L'œuvre de Rachid Bouchareb rend souvent hommage aux immigrés maghrébins de France, à travers des films comme «Indigènes» ou «Hors-la-loi». LP/Fred Dugi
« Inconsciemment, ce film était en moi depuis trente-cinq ans », assure Rachid Bouchareb. Lorsque Malik Oussekine est mort, dans la nuit du 5 au 6 décembre 1986, le cinéaste franco-algérien était âgé de 33 ans et venait de sortir son premier film, « Bâton rouge ». Cette nuit-là avait lieu une autre tragédie : Abdel Benyahia, Français d’origine algérienne comme Oussekine, était tué d’une balle dans la tête par un policier ivre dans un bar de Pantin (Seine-Saint-Denis). Beaucoup moins médiatisée que la mort de Malik Oussekine, cette autre bavure avait elle aussi bouleversé Rachid Bouchareb.
« Je vivais à Bobigny, donc j’avais entendu parler de la mort d’Abdel, raconte le cinéaste. J’étais un enfant de l’immigration comme lui et comme Malik. J’étais choqué, écœuré, révolté. Ces drames, liés comme un couple pour moi, ont fait partie des histoires qui ont traversé ma vie. » Plus tard, le réalisateur n’a cessé de rendre hommage aux immigrés maghrébins de France, à travers des films comme « Indigènes » (sur la Seconde Guerre mondiale) ou « Hors-la-loi » (sur la guerre d’Algérie). Il y a quelques années, il a donc décidé de se replonger dans cette nuit du 5 au 6 décembre 1986.
Présenté au Festival de Cannes (en sélection Cannes Première) avant une sortie en salles pas encore datée, « Nos Frangins » raconte de manière très émouvante les deux bavures qui ont causé les morts de Malik Oussekine et d’Abdel Benyahia et les trois jours qui les ont suivis. Pour écrire son scénario, le cinéaste de 68 ans a rencontré un frère d’Abdel et discuté avec Sarah Oussekine, la sœur de Malik, mais il a aussi « pris des libertés dans la narration ». Il a notamment créé un personnage de flic et même réuni, dans une scène totalement imaginée, les familles de Malik et d’Abdel dans un couloir de l’Institut médico-légal.
« Des images d’archives, c’est dix fois plus fort »
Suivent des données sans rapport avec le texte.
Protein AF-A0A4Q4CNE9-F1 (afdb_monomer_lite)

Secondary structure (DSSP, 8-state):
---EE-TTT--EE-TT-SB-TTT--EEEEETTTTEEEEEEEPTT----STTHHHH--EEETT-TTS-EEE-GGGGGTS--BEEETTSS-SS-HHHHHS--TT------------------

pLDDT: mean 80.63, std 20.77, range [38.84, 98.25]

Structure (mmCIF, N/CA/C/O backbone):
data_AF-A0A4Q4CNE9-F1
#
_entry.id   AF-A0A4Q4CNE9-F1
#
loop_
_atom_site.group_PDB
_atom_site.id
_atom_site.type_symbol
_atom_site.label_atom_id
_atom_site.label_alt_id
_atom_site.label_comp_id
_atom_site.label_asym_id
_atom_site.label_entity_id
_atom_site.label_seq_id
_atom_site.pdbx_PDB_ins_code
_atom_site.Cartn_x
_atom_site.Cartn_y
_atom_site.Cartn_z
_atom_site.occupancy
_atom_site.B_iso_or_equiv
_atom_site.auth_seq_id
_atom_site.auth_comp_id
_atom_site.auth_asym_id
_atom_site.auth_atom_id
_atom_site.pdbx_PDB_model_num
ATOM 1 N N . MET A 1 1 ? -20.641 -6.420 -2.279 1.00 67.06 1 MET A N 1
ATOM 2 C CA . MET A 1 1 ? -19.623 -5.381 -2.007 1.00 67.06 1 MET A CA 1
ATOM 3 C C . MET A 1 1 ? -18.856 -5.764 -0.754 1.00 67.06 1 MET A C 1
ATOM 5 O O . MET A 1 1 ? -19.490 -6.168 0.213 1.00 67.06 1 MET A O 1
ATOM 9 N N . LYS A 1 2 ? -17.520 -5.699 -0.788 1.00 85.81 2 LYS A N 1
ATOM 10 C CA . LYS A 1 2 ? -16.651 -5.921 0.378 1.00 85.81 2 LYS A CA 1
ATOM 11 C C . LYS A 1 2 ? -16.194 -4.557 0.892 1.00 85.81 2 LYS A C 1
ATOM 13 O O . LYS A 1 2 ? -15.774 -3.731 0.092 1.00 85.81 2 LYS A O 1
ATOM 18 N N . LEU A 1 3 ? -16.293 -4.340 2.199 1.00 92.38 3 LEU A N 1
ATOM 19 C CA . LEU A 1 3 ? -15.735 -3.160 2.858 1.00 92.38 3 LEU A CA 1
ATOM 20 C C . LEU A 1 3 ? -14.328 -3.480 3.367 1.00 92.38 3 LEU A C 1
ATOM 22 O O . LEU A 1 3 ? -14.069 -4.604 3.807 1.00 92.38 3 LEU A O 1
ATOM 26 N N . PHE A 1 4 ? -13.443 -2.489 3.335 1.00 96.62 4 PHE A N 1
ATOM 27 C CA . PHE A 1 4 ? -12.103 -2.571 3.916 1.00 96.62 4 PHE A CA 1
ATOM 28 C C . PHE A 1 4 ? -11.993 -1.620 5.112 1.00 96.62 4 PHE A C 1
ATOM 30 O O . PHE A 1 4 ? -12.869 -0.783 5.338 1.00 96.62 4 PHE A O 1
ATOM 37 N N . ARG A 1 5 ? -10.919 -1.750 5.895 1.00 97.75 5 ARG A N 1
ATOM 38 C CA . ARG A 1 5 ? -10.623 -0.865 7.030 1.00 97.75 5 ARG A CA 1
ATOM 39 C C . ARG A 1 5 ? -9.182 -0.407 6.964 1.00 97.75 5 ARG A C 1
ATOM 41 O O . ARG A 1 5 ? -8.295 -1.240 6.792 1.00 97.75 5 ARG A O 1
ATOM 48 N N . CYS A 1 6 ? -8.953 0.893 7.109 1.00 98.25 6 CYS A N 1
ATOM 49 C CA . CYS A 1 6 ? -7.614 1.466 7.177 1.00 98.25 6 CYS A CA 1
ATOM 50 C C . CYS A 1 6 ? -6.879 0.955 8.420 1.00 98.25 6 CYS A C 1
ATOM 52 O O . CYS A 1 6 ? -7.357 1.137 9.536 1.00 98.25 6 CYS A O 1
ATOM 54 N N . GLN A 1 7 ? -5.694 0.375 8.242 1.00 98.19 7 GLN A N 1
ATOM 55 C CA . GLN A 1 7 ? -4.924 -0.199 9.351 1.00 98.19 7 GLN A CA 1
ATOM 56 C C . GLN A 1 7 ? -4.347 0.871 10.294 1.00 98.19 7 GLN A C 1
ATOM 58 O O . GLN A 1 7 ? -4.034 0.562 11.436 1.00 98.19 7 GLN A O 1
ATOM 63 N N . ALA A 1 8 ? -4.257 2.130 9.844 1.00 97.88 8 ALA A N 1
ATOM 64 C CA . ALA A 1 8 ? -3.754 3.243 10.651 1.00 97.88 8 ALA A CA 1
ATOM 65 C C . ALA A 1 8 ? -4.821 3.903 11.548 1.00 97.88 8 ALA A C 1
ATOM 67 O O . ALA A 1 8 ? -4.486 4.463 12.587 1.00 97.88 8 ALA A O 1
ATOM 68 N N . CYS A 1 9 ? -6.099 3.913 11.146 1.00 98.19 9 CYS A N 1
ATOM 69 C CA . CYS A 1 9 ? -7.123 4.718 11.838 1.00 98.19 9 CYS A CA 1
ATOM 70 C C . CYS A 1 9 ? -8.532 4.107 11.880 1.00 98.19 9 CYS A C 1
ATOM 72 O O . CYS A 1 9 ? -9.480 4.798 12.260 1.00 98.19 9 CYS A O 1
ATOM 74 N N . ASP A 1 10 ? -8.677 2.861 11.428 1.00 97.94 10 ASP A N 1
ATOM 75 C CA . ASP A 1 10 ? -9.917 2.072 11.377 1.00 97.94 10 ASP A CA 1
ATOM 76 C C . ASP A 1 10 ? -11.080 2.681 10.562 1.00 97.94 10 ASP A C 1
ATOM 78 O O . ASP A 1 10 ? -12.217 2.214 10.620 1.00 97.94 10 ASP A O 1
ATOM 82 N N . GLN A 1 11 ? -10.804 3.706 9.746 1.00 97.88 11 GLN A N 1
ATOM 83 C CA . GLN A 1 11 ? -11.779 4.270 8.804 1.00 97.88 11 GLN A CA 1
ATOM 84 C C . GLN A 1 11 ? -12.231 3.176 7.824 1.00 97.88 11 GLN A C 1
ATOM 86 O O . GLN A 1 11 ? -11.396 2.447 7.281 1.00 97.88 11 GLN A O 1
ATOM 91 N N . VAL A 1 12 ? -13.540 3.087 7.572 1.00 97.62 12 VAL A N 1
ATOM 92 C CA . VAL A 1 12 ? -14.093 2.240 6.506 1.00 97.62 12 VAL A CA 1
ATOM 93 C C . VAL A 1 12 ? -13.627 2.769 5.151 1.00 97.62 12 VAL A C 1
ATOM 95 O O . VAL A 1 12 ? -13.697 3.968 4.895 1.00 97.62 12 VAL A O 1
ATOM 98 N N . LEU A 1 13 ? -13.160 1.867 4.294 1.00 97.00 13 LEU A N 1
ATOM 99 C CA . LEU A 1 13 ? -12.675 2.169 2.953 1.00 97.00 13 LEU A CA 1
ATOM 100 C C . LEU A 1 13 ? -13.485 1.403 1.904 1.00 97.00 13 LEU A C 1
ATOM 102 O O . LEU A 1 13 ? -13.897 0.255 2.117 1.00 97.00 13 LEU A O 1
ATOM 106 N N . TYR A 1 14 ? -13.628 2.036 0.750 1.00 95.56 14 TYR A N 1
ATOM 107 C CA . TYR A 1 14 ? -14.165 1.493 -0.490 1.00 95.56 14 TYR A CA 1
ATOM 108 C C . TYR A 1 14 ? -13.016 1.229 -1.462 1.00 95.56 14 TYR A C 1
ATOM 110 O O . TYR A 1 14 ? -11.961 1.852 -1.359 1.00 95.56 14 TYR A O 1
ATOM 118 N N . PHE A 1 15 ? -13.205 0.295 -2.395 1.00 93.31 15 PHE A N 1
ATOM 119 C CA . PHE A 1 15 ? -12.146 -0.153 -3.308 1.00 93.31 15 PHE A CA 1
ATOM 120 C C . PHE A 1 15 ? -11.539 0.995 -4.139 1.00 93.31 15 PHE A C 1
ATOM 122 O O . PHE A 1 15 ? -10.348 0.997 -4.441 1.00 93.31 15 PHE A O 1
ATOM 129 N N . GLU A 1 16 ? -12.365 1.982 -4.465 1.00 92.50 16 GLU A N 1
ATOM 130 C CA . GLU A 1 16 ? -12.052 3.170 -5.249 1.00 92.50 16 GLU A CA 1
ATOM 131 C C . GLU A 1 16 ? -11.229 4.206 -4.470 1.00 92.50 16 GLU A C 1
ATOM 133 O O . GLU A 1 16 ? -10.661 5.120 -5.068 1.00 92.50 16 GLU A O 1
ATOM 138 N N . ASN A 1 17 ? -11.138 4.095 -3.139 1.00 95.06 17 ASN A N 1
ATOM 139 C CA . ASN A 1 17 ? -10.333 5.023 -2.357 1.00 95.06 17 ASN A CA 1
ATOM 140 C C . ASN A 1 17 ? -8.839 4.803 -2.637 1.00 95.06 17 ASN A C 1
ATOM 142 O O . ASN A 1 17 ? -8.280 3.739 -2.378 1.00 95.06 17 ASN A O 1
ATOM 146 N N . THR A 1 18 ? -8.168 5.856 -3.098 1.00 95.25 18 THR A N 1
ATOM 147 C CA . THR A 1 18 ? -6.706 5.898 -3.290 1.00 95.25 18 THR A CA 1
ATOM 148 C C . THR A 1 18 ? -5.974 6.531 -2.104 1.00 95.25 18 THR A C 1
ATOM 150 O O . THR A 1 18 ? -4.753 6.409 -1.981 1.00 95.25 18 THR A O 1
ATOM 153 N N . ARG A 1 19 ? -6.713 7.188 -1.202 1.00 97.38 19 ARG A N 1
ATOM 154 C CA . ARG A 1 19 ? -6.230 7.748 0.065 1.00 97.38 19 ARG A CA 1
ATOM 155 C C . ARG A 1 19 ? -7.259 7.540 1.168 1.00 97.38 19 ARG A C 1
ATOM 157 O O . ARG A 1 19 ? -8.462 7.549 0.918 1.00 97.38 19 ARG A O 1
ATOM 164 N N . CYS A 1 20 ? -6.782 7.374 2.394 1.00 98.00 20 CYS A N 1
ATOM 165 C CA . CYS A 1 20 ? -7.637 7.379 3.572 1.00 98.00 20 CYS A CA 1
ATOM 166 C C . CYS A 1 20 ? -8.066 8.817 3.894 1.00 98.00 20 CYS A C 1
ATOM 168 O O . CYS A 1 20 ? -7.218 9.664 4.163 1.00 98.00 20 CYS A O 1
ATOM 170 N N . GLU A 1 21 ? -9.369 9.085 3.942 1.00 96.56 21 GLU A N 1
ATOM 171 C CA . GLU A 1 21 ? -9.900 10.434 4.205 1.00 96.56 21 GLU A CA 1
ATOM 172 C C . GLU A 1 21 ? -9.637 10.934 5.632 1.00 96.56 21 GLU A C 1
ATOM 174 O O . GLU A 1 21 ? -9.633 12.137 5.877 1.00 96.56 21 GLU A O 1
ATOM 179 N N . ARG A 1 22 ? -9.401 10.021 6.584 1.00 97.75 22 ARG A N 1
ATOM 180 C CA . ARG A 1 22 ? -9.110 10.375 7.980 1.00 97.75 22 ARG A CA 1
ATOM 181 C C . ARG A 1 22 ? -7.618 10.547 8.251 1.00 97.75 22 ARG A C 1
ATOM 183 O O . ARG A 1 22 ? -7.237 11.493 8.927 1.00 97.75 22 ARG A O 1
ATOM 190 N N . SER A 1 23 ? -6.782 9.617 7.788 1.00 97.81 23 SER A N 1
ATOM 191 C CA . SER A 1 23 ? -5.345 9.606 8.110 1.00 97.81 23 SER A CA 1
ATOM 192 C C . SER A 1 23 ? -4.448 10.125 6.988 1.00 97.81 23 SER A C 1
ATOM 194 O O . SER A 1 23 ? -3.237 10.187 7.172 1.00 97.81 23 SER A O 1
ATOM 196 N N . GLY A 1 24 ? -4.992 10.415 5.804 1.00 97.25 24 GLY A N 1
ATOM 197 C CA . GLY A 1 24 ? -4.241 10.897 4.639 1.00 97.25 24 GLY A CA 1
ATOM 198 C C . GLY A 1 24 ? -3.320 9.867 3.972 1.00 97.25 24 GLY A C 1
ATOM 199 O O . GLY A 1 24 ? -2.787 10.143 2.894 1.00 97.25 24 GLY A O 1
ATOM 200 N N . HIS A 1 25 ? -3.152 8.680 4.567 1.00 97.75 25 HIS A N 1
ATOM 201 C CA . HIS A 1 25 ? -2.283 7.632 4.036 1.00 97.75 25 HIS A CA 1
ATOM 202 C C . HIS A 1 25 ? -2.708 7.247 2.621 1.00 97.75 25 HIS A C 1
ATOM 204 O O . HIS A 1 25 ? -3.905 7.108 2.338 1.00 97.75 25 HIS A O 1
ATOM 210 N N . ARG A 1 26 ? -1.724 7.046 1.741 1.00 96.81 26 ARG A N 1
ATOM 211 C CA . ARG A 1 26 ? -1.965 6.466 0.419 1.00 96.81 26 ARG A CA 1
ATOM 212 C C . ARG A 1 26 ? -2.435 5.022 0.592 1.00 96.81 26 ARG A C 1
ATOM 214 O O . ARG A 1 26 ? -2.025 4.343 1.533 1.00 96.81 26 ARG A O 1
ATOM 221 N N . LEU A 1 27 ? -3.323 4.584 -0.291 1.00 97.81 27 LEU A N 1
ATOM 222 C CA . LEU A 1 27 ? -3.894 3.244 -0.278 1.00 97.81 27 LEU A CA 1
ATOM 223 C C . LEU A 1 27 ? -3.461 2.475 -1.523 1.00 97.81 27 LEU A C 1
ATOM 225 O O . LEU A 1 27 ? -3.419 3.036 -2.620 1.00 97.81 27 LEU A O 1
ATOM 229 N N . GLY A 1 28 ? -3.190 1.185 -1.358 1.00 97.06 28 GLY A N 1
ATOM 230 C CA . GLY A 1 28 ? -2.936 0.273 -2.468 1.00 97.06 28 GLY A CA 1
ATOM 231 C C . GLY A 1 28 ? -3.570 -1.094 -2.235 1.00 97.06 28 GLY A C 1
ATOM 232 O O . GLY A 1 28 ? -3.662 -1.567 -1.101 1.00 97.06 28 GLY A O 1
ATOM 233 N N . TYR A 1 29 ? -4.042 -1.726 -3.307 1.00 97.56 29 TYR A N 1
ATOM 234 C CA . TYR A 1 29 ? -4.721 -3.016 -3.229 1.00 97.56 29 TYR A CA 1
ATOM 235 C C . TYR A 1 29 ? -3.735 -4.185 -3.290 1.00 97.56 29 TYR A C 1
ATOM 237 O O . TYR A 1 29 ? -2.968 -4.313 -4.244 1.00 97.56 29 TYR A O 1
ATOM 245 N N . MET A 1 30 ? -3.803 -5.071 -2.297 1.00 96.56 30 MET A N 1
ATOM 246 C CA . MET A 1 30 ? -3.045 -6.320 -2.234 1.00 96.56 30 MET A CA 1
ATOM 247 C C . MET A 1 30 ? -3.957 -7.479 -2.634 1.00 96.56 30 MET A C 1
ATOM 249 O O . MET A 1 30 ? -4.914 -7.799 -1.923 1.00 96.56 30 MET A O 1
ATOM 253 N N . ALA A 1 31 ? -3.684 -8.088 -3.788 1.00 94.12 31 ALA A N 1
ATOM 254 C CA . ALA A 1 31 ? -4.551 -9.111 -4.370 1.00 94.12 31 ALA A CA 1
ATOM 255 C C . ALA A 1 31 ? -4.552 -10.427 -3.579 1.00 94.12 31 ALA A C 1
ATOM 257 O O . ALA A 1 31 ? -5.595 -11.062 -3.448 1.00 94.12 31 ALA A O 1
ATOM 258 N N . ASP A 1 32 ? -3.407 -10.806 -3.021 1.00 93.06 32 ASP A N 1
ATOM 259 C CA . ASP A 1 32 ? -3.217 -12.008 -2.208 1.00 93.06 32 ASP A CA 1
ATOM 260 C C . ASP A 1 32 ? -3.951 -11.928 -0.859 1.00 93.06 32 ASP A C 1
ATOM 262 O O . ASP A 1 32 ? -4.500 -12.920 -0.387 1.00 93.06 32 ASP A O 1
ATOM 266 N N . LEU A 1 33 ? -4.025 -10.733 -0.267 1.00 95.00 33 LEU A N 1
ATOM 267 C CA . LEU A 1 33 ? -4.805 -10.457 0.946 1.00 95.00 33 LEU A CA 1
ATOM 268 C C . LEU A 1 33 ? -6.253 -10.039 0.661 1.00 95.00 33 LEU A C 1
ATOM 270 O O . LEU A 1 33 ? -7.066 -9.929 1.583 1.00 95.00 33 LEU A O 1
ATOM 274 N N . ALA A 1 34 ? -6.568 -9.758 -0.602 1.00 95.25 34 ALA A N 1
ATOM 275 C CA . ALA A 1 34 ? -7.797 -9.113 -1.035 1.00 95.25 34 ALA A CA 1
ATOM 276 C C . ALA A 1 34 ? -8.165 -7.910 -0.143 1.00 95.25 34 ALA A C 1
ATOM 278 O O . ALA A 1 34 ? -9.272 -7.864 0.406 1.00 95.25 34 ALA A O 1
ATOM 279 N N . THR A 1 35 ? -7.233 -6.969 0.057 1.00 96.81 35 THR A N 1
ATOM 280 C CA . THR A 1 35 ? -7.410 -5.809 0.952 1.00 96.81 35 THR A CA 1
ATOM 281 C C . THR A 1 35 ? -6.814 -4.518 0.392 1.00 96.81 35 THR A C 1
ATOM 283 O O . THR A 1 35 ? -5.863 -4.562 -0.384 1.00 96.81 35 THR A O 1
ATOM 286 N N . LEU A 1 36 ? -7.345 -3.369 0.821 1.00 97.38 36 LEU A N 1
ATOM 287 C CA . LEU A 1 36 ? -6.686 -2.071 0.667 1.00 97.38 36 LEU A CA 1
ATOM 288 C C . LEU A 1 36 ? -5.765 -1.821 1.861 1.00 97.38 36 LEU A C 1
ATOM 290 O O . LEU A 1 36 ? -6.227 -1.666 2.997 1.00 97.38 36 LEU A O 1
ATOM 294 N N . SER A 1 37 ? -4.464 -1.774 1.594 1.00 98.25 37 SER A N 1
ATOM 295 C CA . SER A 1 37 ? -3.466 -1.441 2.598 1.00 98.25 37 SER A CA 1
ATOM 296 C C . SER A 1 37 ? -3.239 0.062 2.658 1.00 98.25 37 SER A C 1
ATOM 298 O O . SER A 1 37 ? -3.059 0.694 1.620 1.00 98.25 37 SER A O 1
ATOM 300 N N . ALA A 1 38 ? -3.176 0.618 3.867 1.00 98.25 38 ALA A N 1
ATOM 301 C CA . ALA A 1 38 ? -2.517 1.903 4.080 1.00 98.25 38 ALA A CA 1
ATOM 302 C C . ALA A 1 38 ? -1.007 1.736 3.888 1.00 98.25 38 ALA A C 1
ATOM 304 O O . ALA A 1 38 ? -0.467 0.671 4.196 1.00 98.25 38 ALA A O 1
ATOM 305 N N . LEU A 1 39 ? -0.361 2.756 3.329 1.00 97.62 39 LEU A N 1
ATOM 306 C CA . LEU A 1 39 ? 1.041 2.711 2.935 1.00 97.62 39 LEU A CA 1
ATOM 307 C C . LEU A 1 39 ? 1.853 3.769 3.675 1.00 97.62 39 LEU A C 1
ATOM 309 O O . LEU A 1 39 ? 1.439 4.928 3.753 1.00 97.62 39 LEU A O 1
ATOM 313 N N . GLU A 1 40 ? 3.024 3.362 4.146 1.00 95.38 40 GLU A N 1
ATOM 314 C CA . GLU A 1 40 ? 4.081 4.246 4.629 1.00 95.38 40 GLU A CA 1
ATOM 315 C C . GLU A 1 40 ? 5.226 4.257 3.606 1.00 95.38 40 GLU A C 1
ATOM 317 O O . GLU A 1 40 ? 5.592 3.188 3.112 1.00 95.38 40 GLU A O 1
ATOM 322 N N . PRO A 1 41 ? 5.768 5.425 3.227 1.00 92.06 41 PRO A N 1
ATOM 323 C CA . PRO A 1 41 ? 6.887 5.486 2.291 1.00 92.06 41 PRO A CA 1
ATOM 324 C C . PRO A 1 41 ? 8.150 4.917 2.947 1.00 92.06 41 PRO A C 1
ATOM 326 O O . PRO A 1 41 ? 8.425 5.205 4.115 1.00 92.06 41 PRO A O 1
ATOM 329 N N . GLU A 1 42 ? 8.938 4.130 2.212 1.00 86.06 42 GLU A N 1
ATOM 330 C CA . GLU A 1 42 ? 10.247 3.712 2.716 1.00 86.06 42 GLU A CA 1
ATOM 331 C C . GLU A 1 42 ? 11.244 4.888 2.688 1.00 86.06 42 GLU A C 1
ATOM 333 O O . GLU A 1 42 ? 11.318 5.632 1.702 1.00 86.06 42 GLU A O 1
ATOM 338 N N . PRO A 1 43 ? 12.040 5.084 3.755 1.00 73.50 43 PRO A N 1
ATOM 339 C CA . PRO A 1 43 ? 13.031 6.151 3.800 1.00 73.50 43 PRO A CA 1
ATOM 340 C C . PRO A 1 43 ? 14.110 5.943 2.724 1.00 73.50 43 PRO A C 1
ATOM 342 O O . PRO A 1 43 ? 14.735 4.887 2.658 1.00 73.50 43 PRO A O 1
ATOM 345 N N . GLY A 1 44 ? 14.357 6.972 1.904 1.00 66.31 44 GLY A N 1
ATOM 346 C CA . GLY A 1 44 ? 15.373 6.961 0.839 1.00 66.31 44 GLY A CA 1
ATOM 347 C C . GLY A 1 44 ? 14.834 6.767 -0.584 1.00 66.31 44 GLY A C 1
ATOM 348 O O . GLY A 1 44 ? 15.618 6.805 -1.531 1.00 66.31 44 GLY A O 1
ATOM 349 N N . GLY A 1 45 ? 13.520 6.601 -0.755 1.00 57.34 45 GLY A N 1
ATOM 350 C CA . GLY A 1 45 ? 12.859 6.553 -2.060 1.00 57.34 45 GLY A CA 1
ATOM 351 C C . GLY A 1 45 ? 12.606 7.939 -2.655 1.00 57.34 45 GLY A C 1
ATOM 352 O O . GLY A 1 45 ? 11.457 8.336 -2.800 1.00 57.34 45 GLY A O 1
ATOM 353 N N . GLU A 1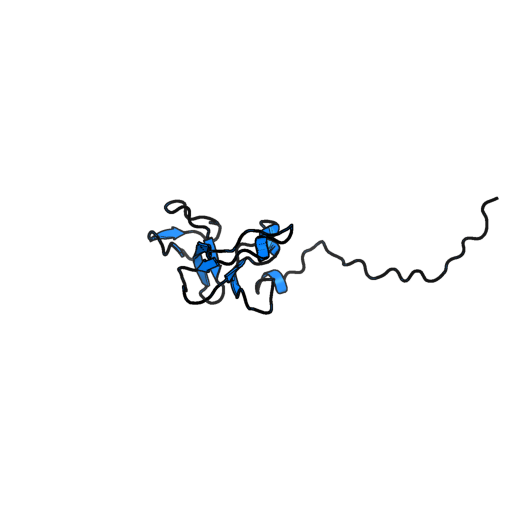 46 ? 13.653 8.691 -2.998 1.00 54.78 46 GLU A N 1
ATOM 354 C CA . GLU A 1 46 ? 13.461 9.907 -3.798 1.00 54.78 46 GLU A CA 1
ATOM 355 C C . GLU A 1 46 ? 13.138 9.517 -5.256 1.00 54.78 46 GLU A C 1
ATOM 357 O O . GLU A 1 46 ? 13.856 8.700 -5.850 1.00 54.78 46 GLU A O 1
ATOM 362 N N . PRO A 1 47 ? 12.082 10.082 -5.866 1.00 53.69 47 PRO A N 1
ATOM 363 C CA . PRO A 1 47 ? 11.717 9.784 -7.244 1.00 53.69 47 PRO A CA 1
ATOM 364 C C . PRO A 1 47 ? 12.815 10.271 -8.199 1.00 53.69 47 PRO A C 1
ATOM 366 O O . PRO A 1 47 ? 12.951 11.463 -8.468 1.00 53.69 47 PRO A O 1
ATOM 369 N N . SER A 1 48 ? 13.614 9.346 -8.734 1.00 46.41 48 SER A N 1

Le cinéaste s’appuie également sur de nombreuses images d’archives. On y revoit les manifestations étudiantes qui ont précédé la mort de Malik et celles qui ont rendu hommage au jeune homme, les interviews des responsables politiques de l’époque, ou encore celle du témoin qui a permis d’incriminer les policiers responsables du décès d’Oussekine. « Je ne me voyais pas reconstituer ces événements-là, argue Rachid Bouchareb. Des images d’archives, c’est dix fois plus fort. » Le réalisateur a cependant dû mettre en scène toutes les séquences concernant Abdel Benyahia, car il n’existait pas d’images autour de cette bavure que la police a « voulu mettre sous le tapis », selon le metteur en scène, pour ne pas ajouter à la colère suscitée par le décès de Malik Oussekine.
Au final, Bouchareb signe un film poignant, centré sur la douleur des familles et les manipulations des autorités pour étouffer les deux affaires. Incarné avec intensité par Reda Kateb, Lyna Khoudri, Raphaël Personnaz ou encore Samir Guesmi, le long-métrage s’arrête alors que les deux victimes ne sont pas encore enterrées, laissant le spectateur dans l’émotion de ces morts injustes et révoltantes.
La concomitance du film avec la série « Oussekine » de Disney +, qui s’achève début 1990 avec le procès des policiers qui ont tué Malik Oussekine et use quasi exclusivement de scènes jouées, est une « coïncidence », assure Rachid Bouchareb. « J’ai appris que Disney + travaillait sur une série au moment où je commençais à tourner », affirme-t-il. Le réalisateur n’a pas encore vu « Oussekine », mais se dit « très curieux » et « très content » que cette autre fiction existe. Il prédit d’ailleurs que « ce ne sont ni le dernier film ni la dernière série qui parlera de cette affaire historique ».